Defining “The Great Resignation” and How to Curb It

TSP • @myTSPnet


During the month of April 2021 alone, a record four million workers quit their jobs — the biggest spike in 20 years, according to the Labor Department. This is due to something called “The Great Resignation,” a term first coined by Texas A&M University’s Anthony Klotz in 2019, who predicted a mass, voluntary exit from the workforce — he wasn’t wrong.

The COVID-19 pandemic burned out millions of Americans and made many reassess their priorities and reflect on what really matters most, going back to work or their health?

According to a survey conducted by TechRepublic, 1 in 3 employees will quit if work from home ends. As U.S. vaccination numbers continue to rise, organizations are beginning to bring employees back to the workplace. Microsoft found that 41% out of 30,000 workers are considering quitting, and 54% when Gen-Z is considered alone. Surveys from Gallup and Personio found that 48% of employees are actively searching for new jobs, and 38% plan on making a change in the next six months. Out of most surveys conducted, over half of workers cite stress and burnout in their current role as a reason for searching for a new job.

So, what is the main reason workers are leaving their jobs during the pandemic? Phillip Kane, CEO and managing partner at Grace Ocean, writes in an Inc. article that “Others point to dissatisfaction, and even fear, caused by knee-jerk cost-cutting actions by their current employer in response to COVID-19-related business slowdown as a reason for bolting, with many finding fundamental unfairness in holds on promotions, frozen merit increases, and indiscriminate layoffs which impacted poor performers and stars equally, particularly as they watched executive leadership refuse to participate in the pain.”

Companies with poor organizational culture found themselves losing many employees to lack of decent treatment over the past two years. A recent study from Stanford found that many of these companies with inadequate work environments doubled down on their decisions that didn’t support their employees. The pandemic exposed many companies and their unsupportive support in the workplace, those that survived layoffs could see that their company didn’t really care for them as people.

Alison Omens, chief strategy officer of JUST Capital, the research firm that gathered most of the data for the Stanford study, said that in the wake of the pandemic “the intensity in terms of that expectation; people are expecting more from companies. The early days of the pandemic reminded us that people are not machines.” She went on to say that “If you’re worried about your kids, about your health, financial insecurity and covering your bills, and all the things that come with being human, you’re less likely to be productive. And we were all worried about those things.”
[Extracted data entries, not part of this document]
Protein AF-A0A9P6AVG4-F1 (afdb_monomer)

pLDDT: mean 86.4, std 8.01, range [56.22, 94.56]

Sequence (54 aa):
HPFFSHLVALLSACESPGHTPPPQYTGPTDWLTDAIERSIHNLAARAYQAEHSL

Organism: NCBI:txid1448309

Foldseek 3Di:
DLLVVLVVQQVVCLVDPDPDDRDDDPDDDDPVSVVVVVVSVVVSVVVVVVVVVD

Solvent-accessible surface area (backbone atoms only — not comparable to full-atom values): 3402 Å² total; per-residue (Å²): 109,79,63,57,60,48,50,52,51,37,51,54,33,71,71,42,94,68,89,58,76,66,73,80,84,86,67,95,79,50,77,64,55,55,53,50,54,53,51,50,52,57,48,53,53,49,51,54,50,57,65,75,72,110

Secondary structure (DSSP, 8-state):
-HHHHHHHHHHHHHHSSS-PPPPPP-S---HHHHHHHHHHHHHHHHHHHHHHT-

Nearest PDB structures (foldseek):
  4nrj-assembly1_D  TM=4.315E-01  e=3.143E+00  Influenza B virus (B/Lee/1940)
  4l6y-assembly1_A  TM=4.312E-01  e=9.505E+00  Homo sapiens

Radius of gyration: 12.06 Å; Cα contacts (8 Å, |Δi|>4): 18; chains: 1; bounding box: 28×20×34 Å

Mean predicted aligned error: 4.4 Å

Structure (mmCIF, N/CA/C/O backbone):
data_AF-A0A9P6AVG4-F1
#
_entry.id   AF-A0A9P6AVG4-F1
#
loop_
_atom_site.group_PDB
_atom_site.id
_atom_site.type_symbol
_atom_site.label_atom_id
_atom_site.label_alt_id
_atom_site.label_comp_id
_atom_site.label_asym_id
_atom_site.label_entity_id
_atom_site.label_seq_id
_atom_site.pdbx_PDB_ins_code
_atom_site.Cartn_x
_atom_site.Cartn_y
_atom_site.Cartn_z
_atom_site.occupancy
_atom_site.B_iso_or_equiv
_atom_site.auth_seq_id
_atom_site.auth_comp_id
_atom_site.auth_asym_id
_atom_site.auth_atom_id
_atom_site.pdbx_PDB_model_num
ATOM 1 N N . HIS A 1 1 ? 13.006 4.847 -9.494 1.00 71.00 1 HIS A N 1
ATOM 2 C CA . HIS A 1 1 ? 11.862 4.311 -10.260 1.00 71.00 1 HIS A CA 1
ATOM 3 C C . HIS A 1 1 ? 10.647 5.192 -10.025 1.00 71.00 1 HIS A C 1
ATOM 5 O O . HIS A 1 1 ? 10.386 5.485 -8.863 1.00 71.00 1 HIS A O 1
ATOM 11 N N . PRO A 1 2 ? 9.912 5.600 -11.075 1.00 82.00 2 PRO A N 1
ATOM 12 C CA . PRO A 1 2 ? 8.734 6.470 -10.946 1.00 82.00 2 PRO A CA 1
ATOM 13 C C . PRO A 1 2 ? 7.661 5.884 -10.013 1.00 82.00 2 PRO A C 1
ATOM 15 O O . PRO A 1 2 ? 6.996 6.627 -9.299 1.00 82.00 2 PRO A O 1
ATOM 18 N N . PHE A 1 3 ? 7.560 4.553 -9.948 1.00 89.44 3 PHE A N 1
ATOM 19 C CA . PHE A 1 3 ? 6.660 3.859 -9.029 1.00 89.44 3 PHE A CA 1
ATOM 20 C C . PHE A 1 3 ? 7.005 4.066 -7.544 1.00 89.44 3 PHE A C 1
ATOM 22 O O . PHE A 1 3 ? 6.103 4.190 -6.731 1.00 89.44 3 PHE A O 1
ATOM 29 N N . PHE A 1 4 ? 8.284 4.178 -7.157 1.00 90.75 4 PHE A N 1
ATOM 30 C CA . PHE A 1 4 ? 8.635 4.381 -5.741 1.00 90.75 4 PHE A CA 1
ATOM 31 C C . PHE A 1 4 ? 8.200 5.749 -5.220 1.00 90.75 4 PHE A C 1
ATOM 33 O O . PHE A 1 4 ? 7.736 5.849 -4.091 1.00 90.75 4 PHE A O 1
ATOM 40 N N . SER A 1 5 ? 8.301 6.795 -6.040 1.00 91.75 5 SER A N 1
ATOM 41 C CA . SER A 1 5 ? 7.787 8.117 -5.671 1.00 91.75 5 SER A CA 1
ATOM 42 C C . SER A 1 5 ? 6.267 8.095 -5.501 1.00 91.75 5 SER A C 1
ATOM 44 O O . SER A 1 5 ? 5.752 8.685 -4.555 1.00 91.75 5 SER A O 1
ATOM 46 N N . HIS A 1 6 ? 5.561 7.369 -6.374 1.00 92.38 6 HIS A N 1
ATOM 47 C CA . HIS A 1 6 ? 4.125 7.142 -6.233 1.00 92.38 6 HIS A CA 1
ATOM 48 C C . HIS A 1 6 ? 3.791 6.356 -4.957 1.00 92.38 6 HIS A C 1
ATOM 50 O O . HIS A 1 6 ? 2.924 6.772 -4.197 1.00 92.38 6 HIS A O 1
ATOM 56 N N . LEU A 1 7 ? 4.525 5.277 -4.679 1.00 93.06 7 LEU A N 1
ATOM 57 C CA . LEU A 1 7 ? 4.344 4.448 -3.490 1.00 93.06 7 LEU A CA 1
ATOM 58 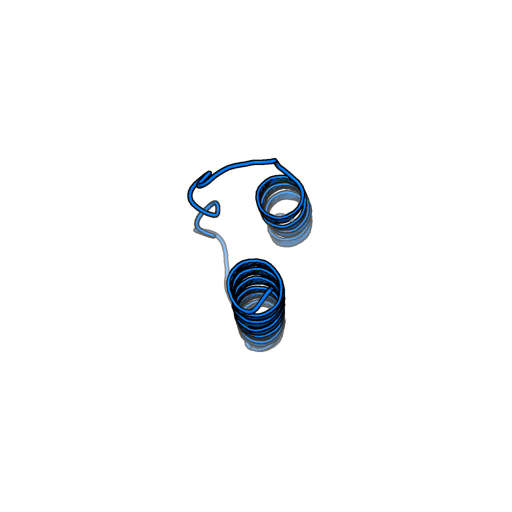C C . LEU A 1 7 ? 4.527 5.250 -2.196 1.00 93.06 7 LEU A C 1
ATOM 60 O O . LEU A 1 7 ? 3.722 5.116 -1.281 1.00 93.06 7 LEU A O 1
ATOM 64 N N . VAL A 1 8 ? 5.547 6.112 -2.129 1.00 93.25 8 VAL A N 1
ATOM 65 C CA . VAL A 1 8 ? 5.745 7.019 -0.987 1.00 93.25 8 VAL A CA 1
ATOM 66 C C . VAL A 1 8 ? 4.536 7.939 -0.819 1.00 93.25 8 VAL A C 1
ATOM 68 O O . VAL A 1 8 ? 3.995 8.025 0.277 1.00 93.25 8 VAL A O 1
ATOM 71 N N . ALA A 1 9 ? 4.068 8.572 -1.899 1.00 91.19 9 ALA A N 1
ATOM 72 C CA . ALA A 1 9 ? 2.903 9.452 -1.840 1.00 91.19 9 ALA A CA 1
ATOM 73 C C . ALA A 1 9 ? 1.624 8.710 -1.408 1.00 91.19 9 ALA A C 1
ATOM 75 O O . ALA A 1 9 ? 0.834 9.245 -0.632 1.00 91.19 9 ALA A O 1
ATOM 76 N N . LEU A 1 10 ? 1.433 7.476 -1.885 1.00 90.88 10 LEU A N 1
ATOM 77 C CA . LEU A 1 10 ? 0.293 6.633 -1.538 1.00 90.88 10 LEU A CA 1
ATOM 78 C C . LEU A 1 10 ? 0.303 6.256 -0.052 1.00 90.88 10 LEU A C 1
ATOM 80 O O . LEU A 1 10 ? -0.716 6.398 0.619 1.00 90.88 10 LEU A O 1
ATOM 84 N N . LEU A 1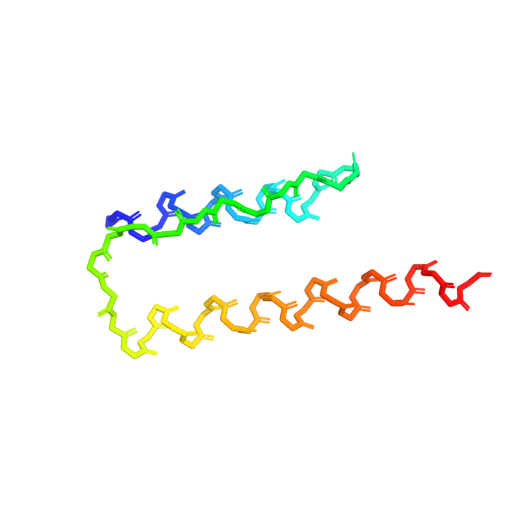 11 ? 1.454 5.834 0.477 1.00 91.06 11 LEU A N 1
ATOM 85 C CA . LEU A 1 11 ? 1.600 5.499 1.895 1.00 91.06 11 LEU A CA 1
ATOM 86 C C . LEU A 1 11 ? 1.397 6.727 2.788 1.00 91.06 11 LEU A C 1
ATOM 88 O O . LEU A 1 11 ? 0.645 6.651 3.756 1.00 91.06 11 LEU A O 1
ATOM 92 N N . SER A 1 12 ? 1.973 7.877 2.425 1.00 89.88 12 SER A N 1
ATOM 93 C CA . SER A 1 12 ? 1.752 9.128 3.161 1.00 89.88 12 SER A CA 1
ATOM 94 C C . SER A 1 12 ? 0.281 9.554 3.177 1.00 89.88 12 SER A C 1
ATOM 96 O O . SER A 1 12 ? -0.182 10.106 4.173 1.00 89.88 12 SER A O 1
ATOM 98 N N . ALA A 1 13 ? -0.474 9.288 2.105 1.00 87.69 13 ALA A N 1
ATOM 99 C CA . ALA A 1 13 ? -1.912 9.547 2.078 1.00 87.69 13 ALA A CA 1
ATOM 100 C C 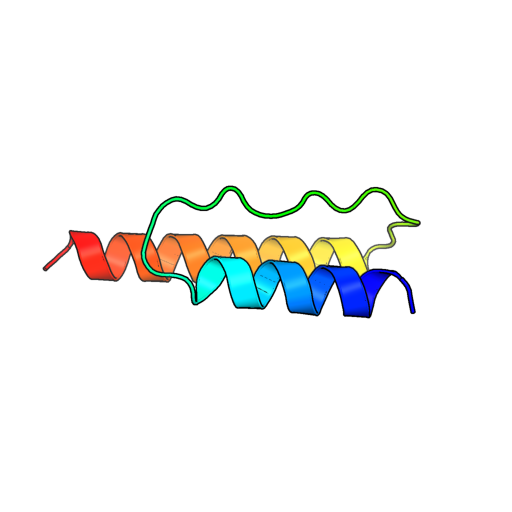. ALA A 1 13 ? -2.682 8.617 3.031 1.00 87.69 13 ALA A C 1
ATOM 102 O O . ALA A 1 13 ? -3.600 9.081 3.700 1.00 87.69 13 ALA A O 1
ATOM 103 N N . CYS A 1 14 ? -2.289 7.342 3.138 1.00 85.25 14 CYS A N 1
ATOM 104 C CA . CYS A 1 14 ? -2.888 6.396 4.085 1.00 85.25 14 CYS A CA 1
ATOM 105 C C . CYS A 1 14 ? -2.583 6.721 5.556 1.00 85.25 14 CYS A C 1
ATOM 107 O O . CYS A 1 14 ? -3.385 6.388 6.420 1.00 85.25 14 CYS A O 1
ATOM 109 N N . GLU A 1 15 ? -1.440 7.342 5.849 1.00 84.94 15 GLU A N 1
ATOM 110 C CA . GLU A 1 15 ? -1.067 7.757 7.211 1.00 84.94 15 GLU A CA 1
ATOM 111 C C . GLU A 1 15 ? -1.724 9.079 7.638 1.00 84.94 15 GLU A C 1
ATOM 113 O O . GLU A 1 15 ? -1.780 9.398 8.827 1.00 84.94 15 GLU A O 1
ATOM 118 N N . SER A 1 16 ? -2.194 9.881 6.680 1.00 81.62 16 SER A N 1
ATOM 119 C CA . SER A 1 16 ? -2.754 11.197 6.964 1.00 81.62 16 SER A CA 1
ATOM 120 C C . SER A 1 16 ? -4.136 11.080 7.622 1.00 81.62 16 SER A C 1
ATOM 122 O O . SER A 1 16 ? -5.006 10.393 7.086 1.00 81.62 16 SER A O 1
ATOM 124 N N . PRO A 1 17 ? -4.396 11.787 8.739 1.00 69.44 17 PRO A N 1
ATOM 125 C CA . PRO A 1 17 ? -5.733 11.850 9.310 1.00 69.44 17 PRO A CA 1
ATOM 126 C C . PRO A 1 17 ? -6.693 12.542 8.331 1.00 69.44 17 PRO A C 1
ATOM 128 O O . PRO A 1 17 ? -6.585 13.745 8.089 1.00 69.44 17 PRO A O 1
ATOM 131 N N . GLY A 1 18 ? -7.646 11.790 7.778 1.00 68.31 18 GLY A N 1
ATOM 132 C CA . GLY A 1 18 ? -8.710 12.314 6.919 1.00 68.31 18 GLY A CA 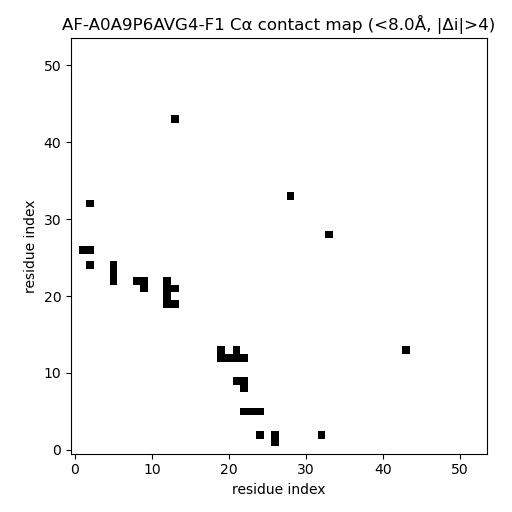1
ATOM 133 C C . GLY A 1 18 ? -8.903 11.545 5.611 1.00 68.31 18 GLY A C 1
ATOM 134 O O . GLY A 1 18 ? -8.238 10.559 5.325 1.00 68.31 18 GLY A O 1
ATOM 135 N N . HIS A 1 19 ? -9.841 12.018 4.790 1.00 65.06 19 HIS A N 1
ATOM 136 C CA . HIS A 1 19 ? -10.170 11.430 3.487 1.00 65.06 19 HIS A CA 1
ATOM 137 C C . HIS A 1 19 ? -9.329 12.048 2.361 1.00 65.06 19 HIS A C 1
ATOM 139 O O . HIS A 1 19 ? -9.875 12.547 1.374 1.00 65.06 19 HIS A O 1
ATOM 145 N N . THR A 1 20 ? -8.001 12.062 2.500 1.00 75.25 20 THR A N 1
ATOM 146 C CA . THR A 1 20 ? -7.145 12.476 1.380 1.00 75.25 20 THR A CA 1
ATOM 147 C C . THR A 1 20 ? -7.291 11.437 0.266 1.00 75.25 20 THR A C 1
ATOM 149 O O . THR A 1 20 ? -7.026 10.258 0.509 1.00 75.25 20 THR A O 1
ATOM 152 N N . PRO A 1 21 ? -7.741 11.819 -0.943 1.00 75.31 21 PRO A N 1
ATOM 153 C CA . PRO A 1 21 ? -7.872 10.861 -2.028 1.00 75.31 21 PRO A CA 1
ATOM 154 C C . PRO A 1 21 ? -6.487 10.287 -2.356 1.00 75.31 21 PRO A C 1
ATOM 156 O O . PRO A 1 21 ? -5.523 11.055 -2.452 1.00 75.31 21 PRO A O 1
ATOM 159 N N . PRO A 1 22 ? -6.360 8.958 -2.522 1.00 80.69 22 PRO A N 1
ATOM 160 C CA . PRO A 1 22 ? -5.080 8.360 -2.853 1.00 80.69 22 PRO A CA 1
ATOM 161 C C . PRO A 1 22 ? -4.588 8.924 -4.194 1.00 80.69 22 PRO A C 1
ATOM 163 O O . PRO A 1 22 ? -5.391 9.090 -5.120 1.00 80.69 22 PRO A O 1
ATOM 166 N N . PRO A 1 23 ? -3.286 9.235 -4.323 1.00 86.81 23 PRO A N 1
ATOM 167 C CA . PRO A 1 23 ? -2.727 9.642 -5.603 1.00 86.81 23 PRO A CA 1
ATOM 168 C C . PRO A 1 23 ? -2.973 8.542 -6.642 1.00 86.81 23 PRO A C 1
ATOM 170 O O . PRO A 1 23 ? -2.942 7.359 -6.317 1.00 86.81 23 PRO A O 1
ATOM 173 N N . GLN A 1 24 ? -3.199 8.925 -7.898 1.00 85.69 24 GLN A N 1
ATOM 174 C CA . GLN A 1 24 ? -3.318 7.983 -9.011 1.00 85.69 24 GLN A CA 1
ATOM 175 C C . GLN A 1 24 ? -1.951 7.783 -9.668 1.00 85.69 24 GLN A C 1
ATOM 177 O O . GLN A 1 24 ? -1.260 8.758 -9.980 1.00 85.69 24 GLN A O 1
ATOM 182 N N . TYR A 1 25 ? -1.557 6.533 -9.907 1.00 88.50 25 TYR A N 1
ATOM 183 C CA . TYR A 1 25 ? -0.375 6.241 -10.707 1.00 88.50 25 TYR A CA 1
ATOM 184 C C . TYR A 1 25 ? -0.694 6.383 -12.198 1.00 88.50 25 TYR A C 1
ATOM 186 O O . TYR A 1 25 ? -1.641 5.788 -12.703 1.00 88.50 25 TYR A O 1
ATOM 194 N N . THR A 1 26 ? 0.086 7.192 -12.916 1.00 88.50 26 THR A N 1
ATOM 195 C CA . THR A 1 26 ? -0.057 7.412 -14.371 1.00 88.50 26 THR A CA 1
ATOM 196 C C . THR A 1 26 ? 1.164 6.934 -15.161 1.00 88.50 26 THR A C 1
ATOM 198 O O . THR A 1 26 ? 1.295 7.214 -16.352 1.00 88.50 26 THR A O 1
ATOM 201 N N . GLY A 1 27 ? 2.090 6.241 -14.493 1.00 87.88 27 GLY A N 1
ATOM 202 C CA . GLY A 1 27 ? 3.319 5.743 -15.096 1.00 87.88 27 GLY A CA 1
ATOM 203 C C . GLY A 1 27 ? 3.183 4.346 -15.715 1.00 87.88 27 GLY A C 1
ATOM 204 O O . GLY A 1 27 ? 2.106 3.747 -15.705 1.00 87.88 27 GLY A O 1
ATOM 205 N N . PRO A 1 28 ? 4.291 3.804 -16.254 1.00 88.94 28 PRO A N 1
ATOM 206 C CA . PRO A 1 28 ? 4.334 2.439 -16.764 1.00 88.94 28 PRO A CA 1
ATOM 207 C C . PRO A 1 28 ? 3.952 1.440 -15.673 1.00 88.94 28 PRO A C 1
ATOM 209 O O . PRO A 1 28 ? 4.603 1.383 -14.633 1.00 88.94 28 PRO A O 1
ATOM 212 N N . THR A 1 29 ? 2.908 0.663 -15.936 1.00 88.00 29 THR A N 1
ATOM 213 C CA . THR A 1 29 ? 2.363 -0.324 -15.003 1.00 88.00 29 THR A CA 1
ATOM 214 C C . THR A 1 29 ? 2.694 -1.726 -15.503 1.00 88.00 29 THR A C 1
ATOM 216 O O . THR A 1 29 ? 2.558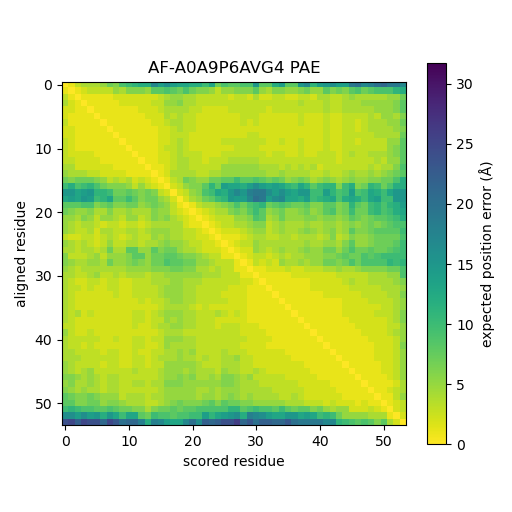 -2.025 -16.691 1.00 88.00 29 THR A O 1
ATOM 219 N N . ASP A 1 30 ? 3.153 -2.575 -14.594 1.00 92.19 30 ASP A N 1
ATOM 220 C CA . ASP A 1 30 ? 3.314 -4.012 -14.774 1.00 92.19 30 ASP A CA 1
ATOM 221 C C . ASP A 1 30 ? 2.569 -4.792 -13.674 1.00 92.19 30 ASP A C 1
ATOM 223 O O . ASP A 1 30 ? 2.011 -4.224 -12.729 1.00 92.19 30 ASP A O 1
ATOM 227 N N . TRP A 1 31 ? 2.599 -6.122 -13.780 1.00 93.50 31 TRP A N 1
ATOM 228 C CA . TRP A 1 31 ? 1.931 -7.012 -12.830 1.00 93.50 31 TRP A CA 1
ATOM 229 C C . TRP A 1 31 ? 2.376 -6.791 -11.375 1.00 93.50 31 TRP A C 1
ATOM 231 O O . TRP A 1 31 ? 1.595 -7.038 -10.454 1.00 93.50 31 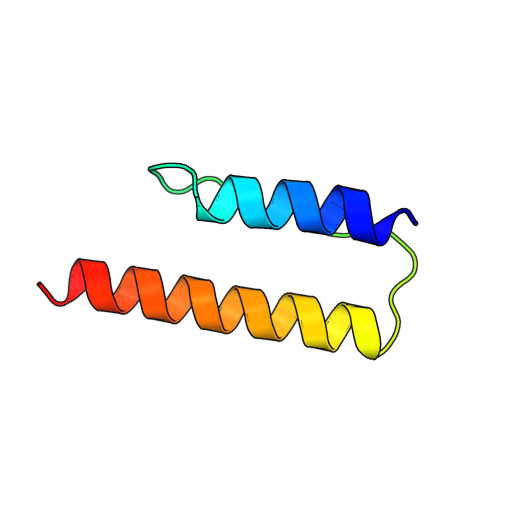TRP A O 1
ATOM 241 N N . LEU A 1 32 ? 3.620 -6.349 -11.158 1.00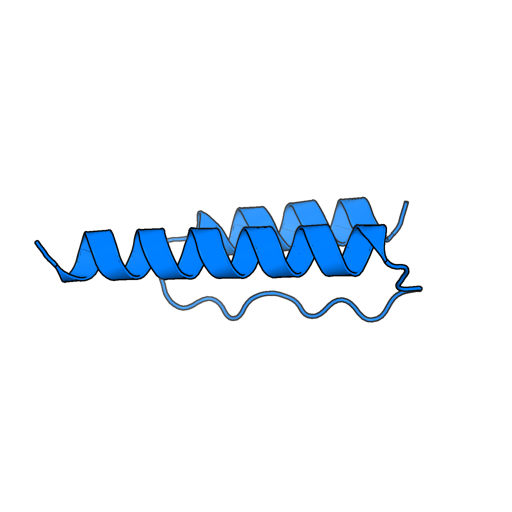 93.00 32 LEU A N 1
ATOM 242 C CA . LEU A 1 32 ? 4.174 -6.116 -9.830 1.00 93.00 32 LEU A CA 1
ATOM 243 C C . LEU A 1 32 ? 3.587 -4.831 -9.245 1.00 93.00 32 LEU A C 1
ATOM 245 O O . LEU A 1 32 ? 3.126 -4.838 -8.102 1.00 93.00 32 LEU A O 1
ATOM 249 N N . THR A 1 33 ? 3.555 -3.753 -10.029 1.00 92.75 33 THR A N 1
ATOM 250 C CA . THR A 1 33 ? 2.945 -2.483 -9.607 1.00 92.75 33 THR A CA 1
ATOM 251 C C . THR A 1 33 ? 1.451 -2.643 -9.302 1.00 92.75 33 THR A C 1
ATOM 253 O O . THR A 1 33 ? 1.011 -2.234 -8.226 1.00 92.75 33 THR A O 1
ATOM 256 N N . ASP A 1 34 ? 0.708 -3.378 -10.139 1.00 91.31 34 ASP A N 1
ATOM 257 C CA . ASP A 1 34 ? -0.715 -3.682 -9.922 1.00 91.31 34 ASP A CA 1
ATOM 258 C C . ASP A 1 34 ? -0.963 -4.485 -8.634 1.00 91.31 34 ASP A C 1
ATOM 260 O O . ASP A 1 34 ? -1.938 -4.261 -7.906 1.00 91.31 34 ASP A O 1
ATOM 264 N N . ALA A 1 35 ? -0.103 -5.470 -8.357 1.00 94.50 35 ALA A N 1
ATOM 265 C CA . ALA A 1 35 ? -0.209 -6.301 -7.162 1.00 94.50 35 ALA A CA 1
ATOM 266 C C . ALA A 1 35 ? 0.048 -5.489 -5.883 1.00 94.50 35 ALA A C 1
ATOM 268 O O . ALA A 1 35 ? -0.644 -5.686 -4.875 1.00 94.50 35 ALA A O 1
ATOM 269 N N . ILE A 1 36 ? 1.012 -4.565 -5.929 1.00 93.38 36 ILE A N 1
ATOM 270 C CA . ILE A 1 36 ? 1.352 -3.687 -4.806 1.00 93.38 36 ILE A CA 1
ATOM 271 C C . ILE A 1 36 ? 0.204 -2.710 -4.528 1.00 93.38 36 ILE A C 1
ATOM 273 O O . ILE A 1 36 ? -0.274 -2.662 -3.393 1.00 93.38 36 ILE A O 1
ATOM 277 N N . GLU A 1 37 ? -0.295 -1.997 -5.543 1.00 91.31 37 GLU A N 1
ATOM 278 C CA . GLU A 1 37 ? -1.390 -1.027 -5.376 1.00 91.31 37 GLU A CA 1
ATOM 279 C C . GLU A 1 37 ? -2.646 -1.679 -4.788 1.00 91.31 37 GLU A C 1
ATOM 281 O O . GLU A 1 37 ? -3.224 -1.194 -3.811 1.00 91.31 37 GLU A O 1
ATOM 286 N N . ARG A 1 38 ? -3.028 -2.847 -5.315 1.00 91.88 38 ARG A N 1
ATOM 287 C CA . ARG A 1 38 ? -4.188 -3.603 -4.828 1.00 91.88 38 ARG A CA 1
ATOM 288 C C . ARG A 1 38 ? -4.031 -4.059 -3.381 1.00 91.88 38 ARG A C 1
ATOM 290 O O . ARG A 1 38 ? -4.988 -4.010 -2.609 1.00 91.88 38 ARG A O 1
ATOM 297 N N . SER A 1 39 ? -2.834 -4.505 -3.005 1.00 94.56 39 SER A N 1
ATOM 298 C CA . SER A 1 39 ? -2.547 -4.944 -1.636 1.00 94.56 39 SER A CA 1
ATOM 299 C C . SER A 1 39 ? -2.654 -3.788 -0.642 1.00 94.56 39 SER A C 1
ATOM 301 O O . SER A 1 39 ? -3.241 -3.960 0.428 1.00 94.56 39 SER A O 1
ATOM 303 N N . ILE A 1 40 ? -2.151 -2.608 -1.015 1.00 92.25 40 ILE A N 1
ATOM 304 C CA . ILE A 1 40 ? -2.232 -1.392 -0.196 1.00 92.25 40 ILE A CA 1
ATOM 305 C C . ILE A 1 40 ? -3.683 -0.931 -0.062 1.00 92.25 40 ILE A C 1
ATOM 307 O O . ILE A 1 40 ? -4.130 -0.676 1.054 1.00 92.25 40 ILE A O 1
ATOM 311 N N . HIS A 1 41 ? -4.448 -0.913 -1.155 1.00 88.75 41 HIS A N 1
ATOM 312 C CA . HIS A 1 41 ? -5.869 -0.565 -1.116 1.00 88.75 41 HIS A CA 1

To avoid the Great Resignation in your office, it’s critical to evaluate if you’re encouraging and supporting employees properly, particularly with work-life balance. Regardless, if you’re in the office or not, employees should be given permission to fully be themselves and have a life outside of work while also excelling in their job. When their employer encourages and supports them to take time off or have mental health days, the employee won’t feel guilty about doing so. Here are three tips on how to avoid the Great Resignation in your office.

    According to research from The Guardian, since the pandemic started people are logging an average of two extra hours of work per day. Employees need to realize that receiving emails and Slack messages at 10:00pm on the weekend and feeling the need to respond isn’t okay. When there are no rules in place regarding expectations for responding, this can guarantee an employee's burnout. When starting a new job, be sure to meet with your employer about policies in place that prevent emails or messages after a specific time on the weekends. Without setting these boundaries, it will cause confusion and uncertainty for the employee.

    The bottom line is that time off is good for employees. Research reveals that it increases creativity and productivity. There are major corporations who are instituting week-long company-wide shutdowns to allow employees to rest and recover during the pandemic. Organizations need to be more aware and willing to help when it comes to employees' mental health and time off.

    Finery, a company based out of London, conducted a survey that found 83% of Millennials find that working overtime is normal, and almost 70% confess to regularly working on the weekends. The “Great Resignation” over the past two years is evidence that employees are shifting from a “live to work” to a “work to live” way of thinking. With vaccinations continuing to rise and companies calling employees back to the office, setting these boundaries is key.

The Great Resignation is a cultural shift and looks like it won’t be slowing down anytime soon. If you’re an employee looking for a new job, remember to not settle for a company that takes your needs into consideration and cares about you as a human rather than a robot.